Władze Ukrainy prowadzą operację specjalną o kryptonimie "Syrena", mającą na celu wytropienie i aresztowanie mężczyznę, który w sobotę zastrzelił deputowanego, byłego przewodniczącego ukraińskiej Rady Najwyższej - parlamentu - Andrija Parubija.
"Zaangażowane są wszystkie niezbędne siły i środki" – napisał prezydent Ukrainy Wołodymyr Zełenski, dodając wieczorem, że "zbrodnia została niestety starannie przygotowana".
Ukraińska prokuratura poinformowała, że „niezidentyfikowany strzelec oddał kilka strzałów w kierunku polityka”, a Parubij „zginął na miejscu”.

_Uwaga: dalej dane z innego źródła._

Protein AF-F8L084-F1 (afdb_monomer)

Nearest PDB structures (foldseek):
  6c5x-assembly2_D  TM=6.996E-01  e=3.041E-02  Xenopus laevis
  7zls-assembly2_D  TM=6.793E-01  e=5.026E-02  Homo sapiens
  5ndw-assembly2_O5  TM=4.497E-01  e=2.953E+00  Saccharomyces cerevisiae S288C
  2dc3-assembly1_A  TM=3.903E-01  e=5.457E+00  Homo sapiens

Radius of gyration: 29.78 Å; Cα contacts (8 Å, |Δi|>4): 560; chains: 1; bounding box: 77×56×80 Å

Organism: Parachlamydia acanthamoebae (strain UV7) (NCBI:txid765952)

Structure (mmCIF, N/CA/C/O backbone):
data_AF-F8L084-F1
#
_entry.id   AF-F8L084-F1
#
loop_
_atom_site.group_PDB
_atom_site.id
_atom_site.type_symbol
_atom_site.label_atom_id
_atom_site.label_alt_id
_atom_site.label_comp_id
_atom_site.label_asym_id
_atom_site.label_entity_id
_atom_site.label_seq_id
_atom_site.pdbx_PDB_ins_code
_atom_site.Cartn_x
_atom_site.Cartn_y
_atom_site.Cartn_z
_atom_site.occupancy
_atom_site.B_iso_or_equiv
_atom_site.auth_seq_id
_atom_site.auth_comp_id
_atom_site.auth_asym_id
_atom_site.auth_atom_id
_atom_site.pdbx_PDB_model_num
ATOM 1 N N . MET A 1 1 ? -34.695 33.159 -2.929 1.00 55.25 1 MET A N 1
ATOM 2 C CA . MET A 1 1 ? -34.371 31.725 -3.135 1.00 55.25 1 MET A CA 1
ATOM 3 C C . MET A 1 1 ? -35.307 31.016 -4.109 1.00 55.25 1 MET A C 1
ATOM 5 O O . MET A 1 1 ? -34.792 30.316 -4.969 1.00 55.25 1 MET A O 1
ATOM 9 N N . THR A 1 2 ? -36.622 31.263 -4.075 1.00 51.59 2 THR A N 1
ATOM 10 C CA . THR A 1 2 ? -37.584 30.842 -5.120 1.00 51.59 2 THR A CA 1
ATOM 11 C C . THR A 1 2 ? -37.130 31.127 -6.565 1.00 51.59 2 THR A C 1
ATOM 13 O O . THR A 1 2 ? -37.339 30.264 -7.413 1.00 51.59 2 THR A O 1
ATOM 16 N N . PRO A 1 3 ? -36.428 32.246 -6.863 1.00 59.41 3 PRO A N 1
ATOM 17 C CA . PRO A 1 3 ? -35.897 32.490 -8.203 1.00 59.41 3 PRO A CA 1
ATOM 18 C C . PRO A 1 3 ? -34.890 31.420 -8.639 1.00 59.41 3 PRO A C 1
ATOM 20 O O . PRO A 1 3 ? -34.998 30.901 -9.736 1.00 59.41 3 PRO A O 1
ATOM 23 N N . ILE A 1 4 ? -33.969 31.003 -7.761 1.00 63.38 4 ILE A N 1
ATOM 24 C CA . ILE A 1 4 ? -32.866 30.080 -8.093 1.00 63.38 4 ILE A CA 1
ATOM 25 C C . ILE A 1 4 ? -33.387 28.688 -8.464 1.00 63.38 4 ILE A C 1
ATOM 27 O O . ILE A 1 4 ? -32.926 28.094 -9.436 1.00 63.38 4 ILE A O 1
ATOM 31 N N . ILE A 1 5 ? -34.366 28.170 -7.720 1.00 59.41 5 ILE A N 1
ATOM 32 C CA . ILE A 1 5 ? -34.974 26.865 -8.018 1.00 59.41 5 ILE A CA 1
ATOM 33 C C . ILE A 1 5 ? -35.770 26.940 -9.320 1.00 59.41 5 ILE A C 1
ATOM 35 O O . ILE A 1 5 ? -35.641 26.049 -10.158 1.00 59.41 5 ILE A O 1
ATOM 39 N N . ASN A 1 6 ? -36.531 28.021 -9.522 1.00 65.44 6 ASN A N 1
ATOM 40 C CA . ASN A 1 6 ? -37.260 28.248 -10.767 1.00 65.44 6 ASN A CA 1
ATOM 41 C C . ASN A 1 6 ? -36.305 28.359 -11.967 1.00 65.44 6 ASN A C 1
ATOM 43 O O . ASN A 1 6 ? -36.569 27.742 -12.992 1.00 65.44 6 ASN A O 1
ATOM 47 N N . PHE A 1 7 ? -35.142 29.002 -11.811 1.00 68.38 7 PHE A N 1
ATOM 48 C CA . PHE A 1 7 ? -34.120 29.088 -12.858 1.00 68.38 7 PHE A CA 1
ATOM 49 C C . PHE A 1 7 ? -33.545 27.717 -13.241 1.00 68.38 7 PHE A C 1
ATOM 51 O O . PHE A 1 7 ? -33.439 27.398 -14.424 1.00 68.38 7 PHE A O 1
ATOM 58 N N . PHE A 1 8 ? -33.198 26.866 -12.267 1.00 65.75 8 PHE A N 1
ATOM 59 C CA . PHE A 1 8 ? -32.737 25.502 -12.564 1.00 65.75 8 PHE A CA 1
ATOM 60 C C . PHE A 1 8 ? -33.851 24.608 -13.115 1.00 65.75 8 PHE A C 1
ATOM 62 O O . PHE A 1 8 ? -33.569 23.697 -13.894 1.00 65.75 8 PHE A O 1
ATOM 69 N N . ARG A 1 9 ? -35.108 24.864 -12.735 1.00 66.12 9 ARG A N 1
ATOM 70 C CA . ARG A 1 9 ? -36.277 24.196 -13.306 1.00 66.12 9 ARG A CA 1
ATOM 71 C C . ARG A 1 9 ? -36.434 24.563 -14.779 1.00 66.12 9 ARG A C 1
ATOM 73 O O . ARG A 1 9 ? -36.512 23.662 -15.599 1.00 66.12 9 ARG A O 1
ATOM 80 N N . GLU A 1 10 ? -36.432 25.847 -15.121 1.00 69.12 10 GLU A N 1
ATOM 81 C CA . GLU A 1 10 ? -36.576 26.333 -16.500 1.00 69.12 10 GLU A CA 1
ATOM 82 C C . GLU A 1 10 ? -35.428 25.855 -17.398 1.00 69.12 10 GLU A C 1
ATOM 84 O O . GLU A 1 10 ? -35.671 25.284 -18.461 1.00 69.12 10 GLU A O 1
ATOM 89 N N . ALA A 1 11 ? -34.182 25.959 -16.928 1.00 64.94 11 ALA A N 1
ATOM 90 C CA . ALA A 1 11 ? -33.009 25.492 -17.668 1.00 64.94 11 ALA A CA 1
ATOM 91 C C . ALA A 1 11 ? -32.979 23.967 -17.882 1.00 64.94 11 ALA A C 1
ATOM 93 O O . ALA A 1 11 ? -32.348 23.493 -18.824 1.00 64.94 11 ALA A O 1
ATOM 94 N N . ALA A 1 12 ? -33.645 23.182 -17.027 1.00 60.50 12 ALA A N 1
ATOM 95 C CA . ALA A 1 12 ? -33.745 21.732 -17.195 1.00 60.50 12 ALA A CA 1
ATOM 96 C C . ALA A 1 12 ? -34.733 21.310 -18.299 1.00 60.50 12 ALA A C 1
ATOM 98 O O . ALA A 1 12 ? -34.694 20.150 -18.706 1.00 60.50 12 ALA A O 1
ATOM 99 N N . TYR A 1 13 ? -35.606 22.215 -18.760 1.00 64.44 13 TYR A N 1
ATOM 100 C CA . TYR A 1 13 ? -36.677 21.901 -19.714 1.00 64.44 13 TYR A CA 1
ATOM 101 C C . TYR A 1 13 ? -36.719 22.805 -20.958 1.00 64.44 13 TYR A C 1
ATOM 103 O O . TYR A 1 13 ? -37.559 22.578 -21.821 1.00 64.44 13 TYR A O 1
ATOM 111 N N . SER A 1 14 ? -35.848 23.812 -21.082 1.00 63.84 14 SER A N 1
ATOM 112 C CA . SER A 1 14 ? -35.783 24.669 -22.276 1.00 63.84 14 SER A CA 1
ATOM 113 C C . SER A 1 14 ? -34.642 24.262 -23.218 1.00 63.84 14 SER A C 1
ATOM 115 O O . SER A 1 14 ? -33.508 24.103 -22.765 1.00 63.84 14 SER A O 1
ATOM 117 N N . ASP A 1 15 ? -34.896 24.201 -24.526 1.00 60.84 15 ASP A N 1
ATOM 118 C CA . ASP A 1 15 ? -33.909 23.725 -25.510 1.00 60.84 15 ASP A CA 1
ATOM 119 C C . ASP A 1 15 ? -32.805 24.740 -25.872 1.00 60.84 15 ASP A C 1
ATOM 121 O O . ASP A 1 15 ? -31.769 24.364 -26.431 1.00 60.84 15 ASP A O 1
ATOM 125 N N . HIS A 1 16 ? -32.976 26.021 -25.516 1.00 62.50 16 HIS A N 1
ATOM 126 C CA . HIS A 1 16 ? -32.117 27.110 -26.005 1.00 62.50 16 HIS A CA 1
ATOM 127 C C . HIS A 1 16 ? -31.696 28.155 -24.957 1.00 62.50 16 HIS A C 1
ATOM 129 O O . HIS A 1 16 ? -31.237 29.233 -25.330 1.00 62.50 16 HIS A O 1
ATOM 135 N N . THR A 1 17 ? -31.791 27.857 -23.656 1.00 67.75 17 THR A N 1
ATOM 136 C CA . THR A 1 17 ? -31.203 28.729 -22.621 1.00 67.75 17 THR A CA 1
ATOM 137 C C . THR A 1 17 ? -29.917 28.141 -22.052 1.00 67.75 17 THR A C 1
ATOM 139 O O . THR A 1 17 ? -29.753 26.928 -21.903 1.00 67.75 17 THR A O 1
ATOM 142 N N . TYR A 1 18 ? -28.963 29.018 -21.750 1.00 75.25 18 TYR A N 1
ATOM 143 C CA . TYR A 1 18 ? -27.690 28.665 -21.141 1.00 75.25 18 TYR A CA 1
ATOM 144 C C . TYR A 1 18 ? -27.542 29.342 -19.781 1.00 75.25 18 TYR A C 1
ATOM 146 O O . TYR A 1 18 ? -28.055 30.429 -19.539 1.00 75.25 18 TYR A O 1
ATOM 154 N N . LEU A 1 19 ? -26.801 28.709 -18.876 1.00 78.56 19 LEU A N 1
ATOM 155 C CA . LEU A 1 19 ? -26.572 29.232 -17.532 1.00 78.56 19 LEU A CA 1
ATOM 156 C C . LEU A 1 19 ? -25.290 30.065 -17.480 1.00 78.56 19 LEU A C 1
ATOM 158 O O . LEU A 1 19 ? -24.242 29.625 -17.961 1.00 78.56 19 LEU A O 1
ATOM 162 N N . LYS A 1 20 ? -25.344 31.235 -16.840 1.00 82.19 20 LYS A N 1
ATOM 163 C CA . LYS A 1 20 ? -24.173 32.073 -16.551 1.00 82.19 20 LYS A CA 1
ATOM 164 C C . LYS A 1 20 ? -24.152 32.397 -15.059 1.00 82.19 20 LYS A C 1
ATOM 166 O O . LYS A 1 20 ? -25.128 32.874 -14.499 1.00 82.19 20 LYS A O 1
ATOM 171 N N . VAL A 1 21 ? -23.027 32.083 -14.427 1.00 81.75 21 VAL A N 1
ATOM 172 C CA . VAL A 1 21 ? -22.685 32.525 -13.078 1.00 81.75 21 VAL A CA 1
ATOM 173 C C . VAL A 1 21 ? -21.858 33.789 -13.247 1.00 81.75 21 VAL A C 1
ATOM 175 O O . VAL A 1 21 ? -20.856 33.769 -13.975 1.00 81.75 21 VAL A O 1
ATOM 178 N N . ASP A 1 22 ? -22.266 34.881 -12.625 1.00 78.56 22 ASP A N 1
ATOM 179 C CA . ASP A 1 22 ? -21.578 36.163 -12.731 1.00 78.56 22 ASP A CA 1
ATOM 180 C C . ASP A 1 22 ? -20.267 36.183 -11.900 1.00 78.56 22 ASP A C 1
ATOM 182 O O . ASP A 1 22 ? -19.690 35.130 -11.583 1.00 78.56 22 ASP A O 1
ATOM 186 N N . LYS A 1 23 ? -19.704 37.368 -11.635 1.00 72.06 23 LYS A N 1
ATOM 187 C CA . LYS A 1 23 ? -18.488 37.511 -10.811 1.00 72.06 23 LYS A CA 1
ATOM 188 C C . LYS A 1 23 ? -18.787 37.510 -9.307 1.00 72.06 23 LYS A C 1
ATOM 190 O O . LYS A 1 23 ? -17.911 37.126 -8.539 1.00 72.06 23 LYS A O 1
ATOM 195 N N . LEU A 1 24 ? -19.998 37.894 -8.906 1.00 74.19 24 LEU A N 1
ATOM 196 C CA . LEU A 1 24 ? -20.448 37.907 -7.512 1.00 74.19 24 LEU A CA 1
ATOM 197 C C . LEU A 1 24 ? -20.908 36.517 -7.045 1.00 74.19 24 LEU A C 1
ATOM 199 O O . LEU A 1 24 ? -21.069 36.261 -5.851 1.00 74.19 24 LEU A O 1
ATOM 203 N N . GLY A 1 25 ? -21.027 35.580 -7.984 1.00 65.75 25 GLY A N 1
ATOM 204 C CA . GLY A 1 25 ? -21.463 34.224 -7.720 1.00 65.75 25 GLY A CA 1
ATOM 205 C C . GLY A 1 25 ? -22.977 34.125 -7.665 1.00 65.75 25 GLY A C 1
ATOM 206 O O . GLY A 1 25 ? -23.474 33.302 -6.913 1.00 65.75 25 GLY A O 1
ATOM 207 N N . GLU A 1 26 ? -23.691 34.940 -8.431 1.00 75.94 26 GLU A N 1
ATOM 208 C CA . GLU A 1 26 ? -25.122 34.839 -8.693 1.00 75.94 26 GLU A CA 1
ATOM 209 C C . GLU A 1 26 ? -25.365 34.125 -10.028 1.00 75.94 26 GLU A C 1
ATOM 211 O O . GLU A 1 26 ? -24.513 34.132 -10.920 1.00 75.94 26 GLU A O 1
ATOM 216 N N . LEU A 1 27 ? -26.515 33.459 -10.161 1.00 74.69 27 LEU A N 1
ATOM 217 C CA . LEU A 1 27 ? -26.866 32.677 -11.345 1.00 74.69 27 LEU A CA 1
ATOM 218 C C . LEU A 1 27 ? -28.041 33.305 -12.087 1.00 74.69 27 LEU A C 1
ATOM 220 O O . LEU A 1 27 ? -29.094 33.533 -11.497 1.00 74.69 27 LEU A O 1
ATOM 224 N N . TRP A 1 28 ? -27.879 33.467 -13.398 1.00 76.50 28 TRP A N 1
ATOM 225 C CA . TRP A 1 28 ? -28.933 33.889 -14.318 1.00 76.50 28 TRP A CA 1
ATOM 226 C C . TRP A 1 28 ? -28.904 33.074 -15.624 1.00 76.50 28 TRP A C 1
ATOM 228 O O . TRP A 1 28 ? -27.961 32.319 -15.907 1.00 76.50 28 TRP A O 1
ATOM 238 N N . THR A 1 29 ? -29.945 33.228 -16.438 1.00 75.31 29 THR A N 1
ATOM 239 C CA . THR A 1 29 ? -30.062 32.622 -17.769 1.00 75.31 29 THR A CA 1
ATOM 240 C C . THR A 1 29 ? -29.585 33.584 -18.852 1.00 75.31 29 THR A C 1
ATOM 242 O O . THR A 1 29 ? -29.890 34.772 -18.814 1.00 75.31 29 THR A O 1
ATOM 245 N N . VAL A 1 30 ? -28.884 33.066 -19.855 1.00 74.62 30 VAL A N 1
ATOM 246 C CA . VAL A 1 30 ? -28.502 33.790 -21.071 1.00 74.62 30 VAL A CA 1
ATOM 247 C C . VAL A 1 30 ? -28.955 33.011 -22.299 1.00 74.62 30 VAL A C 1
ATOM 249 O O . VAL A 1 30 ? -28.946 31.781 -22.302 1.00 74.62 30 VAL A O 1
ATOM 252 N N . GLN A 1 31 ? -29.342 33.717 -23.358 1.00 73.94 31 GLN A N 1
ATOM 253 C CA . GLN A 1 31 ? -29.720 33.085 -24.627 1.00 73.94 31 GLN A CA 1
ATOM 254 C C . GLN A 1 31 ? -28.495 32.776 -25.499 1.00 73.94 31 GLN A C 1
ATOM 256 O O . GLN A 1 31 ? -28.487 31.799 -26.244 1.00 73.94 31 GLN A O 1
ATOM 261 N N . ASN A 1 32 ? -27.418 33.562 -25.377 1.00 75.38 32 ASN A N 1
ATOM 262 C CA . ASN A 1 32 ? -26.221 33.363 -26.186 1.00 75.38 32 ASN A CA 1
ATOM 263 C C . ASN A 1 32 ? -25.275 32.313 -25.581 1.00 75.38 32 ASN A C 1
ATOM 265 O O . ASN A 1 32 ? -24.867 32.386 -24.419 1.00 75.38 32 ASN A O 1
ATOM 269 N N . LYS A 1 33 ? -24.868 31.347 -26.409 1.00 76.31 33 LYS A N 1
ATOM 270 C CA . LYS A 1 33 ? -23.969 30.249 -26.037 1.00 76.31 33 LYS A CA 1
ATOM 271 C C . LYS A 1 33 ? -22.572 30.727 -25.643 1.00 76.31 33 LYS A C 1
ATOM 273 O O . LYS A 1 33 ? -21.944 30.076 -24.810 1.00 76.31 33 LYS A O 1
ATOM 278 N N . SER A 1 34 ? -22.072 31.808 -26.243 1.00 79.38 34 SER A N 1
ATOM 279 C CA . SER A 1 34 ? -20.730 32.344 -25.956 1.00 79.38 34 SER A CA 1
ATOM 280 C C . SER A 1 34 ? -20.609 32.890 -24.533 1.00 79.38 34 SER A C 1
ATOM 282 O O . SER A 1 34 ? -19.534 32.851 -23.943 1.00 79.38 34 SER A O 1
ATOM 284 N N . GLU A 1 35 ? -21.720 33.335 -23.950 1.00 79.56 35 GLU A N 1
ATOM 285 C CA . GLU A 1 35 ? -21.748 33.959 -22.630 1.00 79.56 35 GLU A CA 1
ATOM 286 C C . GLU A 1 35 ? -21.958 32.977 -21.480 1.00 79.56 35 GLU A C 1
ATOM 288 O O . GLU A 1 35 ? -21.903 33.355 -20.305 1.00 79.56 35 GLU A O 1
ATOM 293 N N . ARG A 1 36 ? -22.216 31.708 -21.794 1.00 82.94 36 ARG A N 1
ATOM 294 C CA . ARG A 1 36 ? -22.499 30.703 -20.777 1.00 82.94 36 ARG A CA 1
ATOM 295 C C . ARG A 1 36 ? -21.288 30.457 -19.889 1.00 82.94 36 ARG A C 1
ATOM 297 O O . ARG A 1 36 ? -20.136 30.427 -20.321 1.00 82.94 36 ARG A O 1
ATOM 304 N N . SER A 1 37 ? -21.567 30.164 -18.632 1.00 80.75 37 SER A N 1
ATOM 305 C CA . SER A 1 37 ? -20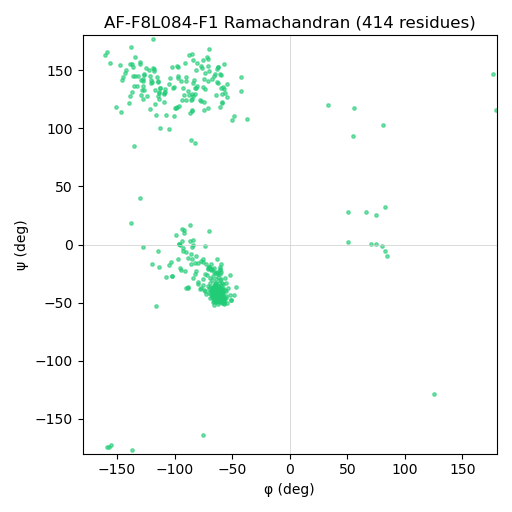.561 29.636 -17.728 1.00 80.75 37 SER A CA 1
ATOM 306 C C . SER A 1 37 ? -20.248 28.179 -18.043 1.00 80.75 37 SER A C 1
ATOM 308 O O . SER A 1 37 ? -21.100 27.406 -18.482 1.00 80.75 37 SER A O 1
ATOM 310 N N . SER A 1 38 ? -18.995 27.790 -17.810 1.00 78.19 38 SER A N 1
ATOM 311 C CA . SER A 1 38 ? -18.592 26.393 -17.934 1.00 78.19 38 SER A CA 1
ATOM 312 C C . SER A 1 38 ? -19.354 25.522 -16.932 1.00 78.19 38 SER A C 1
ATOM 314 O O . SER A 1 38 ? -19.707 25.974 -15.839 1.00 78.19 38 SER A O 1
ATOM 316 N N . LEU A 1 39 ? -19.537 24.238 -17.259 1.00 73.31 39 LEU A N 1
ATOM 317 C CA . LEU A 1 39 ? -20.150 23.276 -16.337 1.00 73.31 39 LEU A CA 1
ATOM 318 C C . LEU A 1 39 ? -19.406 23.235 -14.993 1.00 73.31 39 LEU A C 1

Źródła BBC w ukraińskich organach ścigania podały, że na miejscu zdarzenia znaleziono później siedem łusek. Napastnik był ubrany tak, aby przypominał kuriera firmy kurierskiej Glovo. Na nagraniu ze zdarzenia, które już wcześniej publikowaliśmy, widać podejrzanego niosącego żółtą torbę. Napastnik miał również poruszać się rowerem elektrycznym.
BBC podało oświadczenie rzeczniczki firmy Glovo, która powiadomiła, że "firma jest głęboko wstrząśnięta brutalną zbrodnią i będzie w pełni współpracować w śledztwie w sprawie tego incydentu".
Zamachowiec zbiegł z miejsca zdarzenia i obecnie jest poszukiwany. Ukraińscy politycy i komentatorzy są przekonani, że za zamachem na 54-letniego Andrija Parubija stoi Rosja.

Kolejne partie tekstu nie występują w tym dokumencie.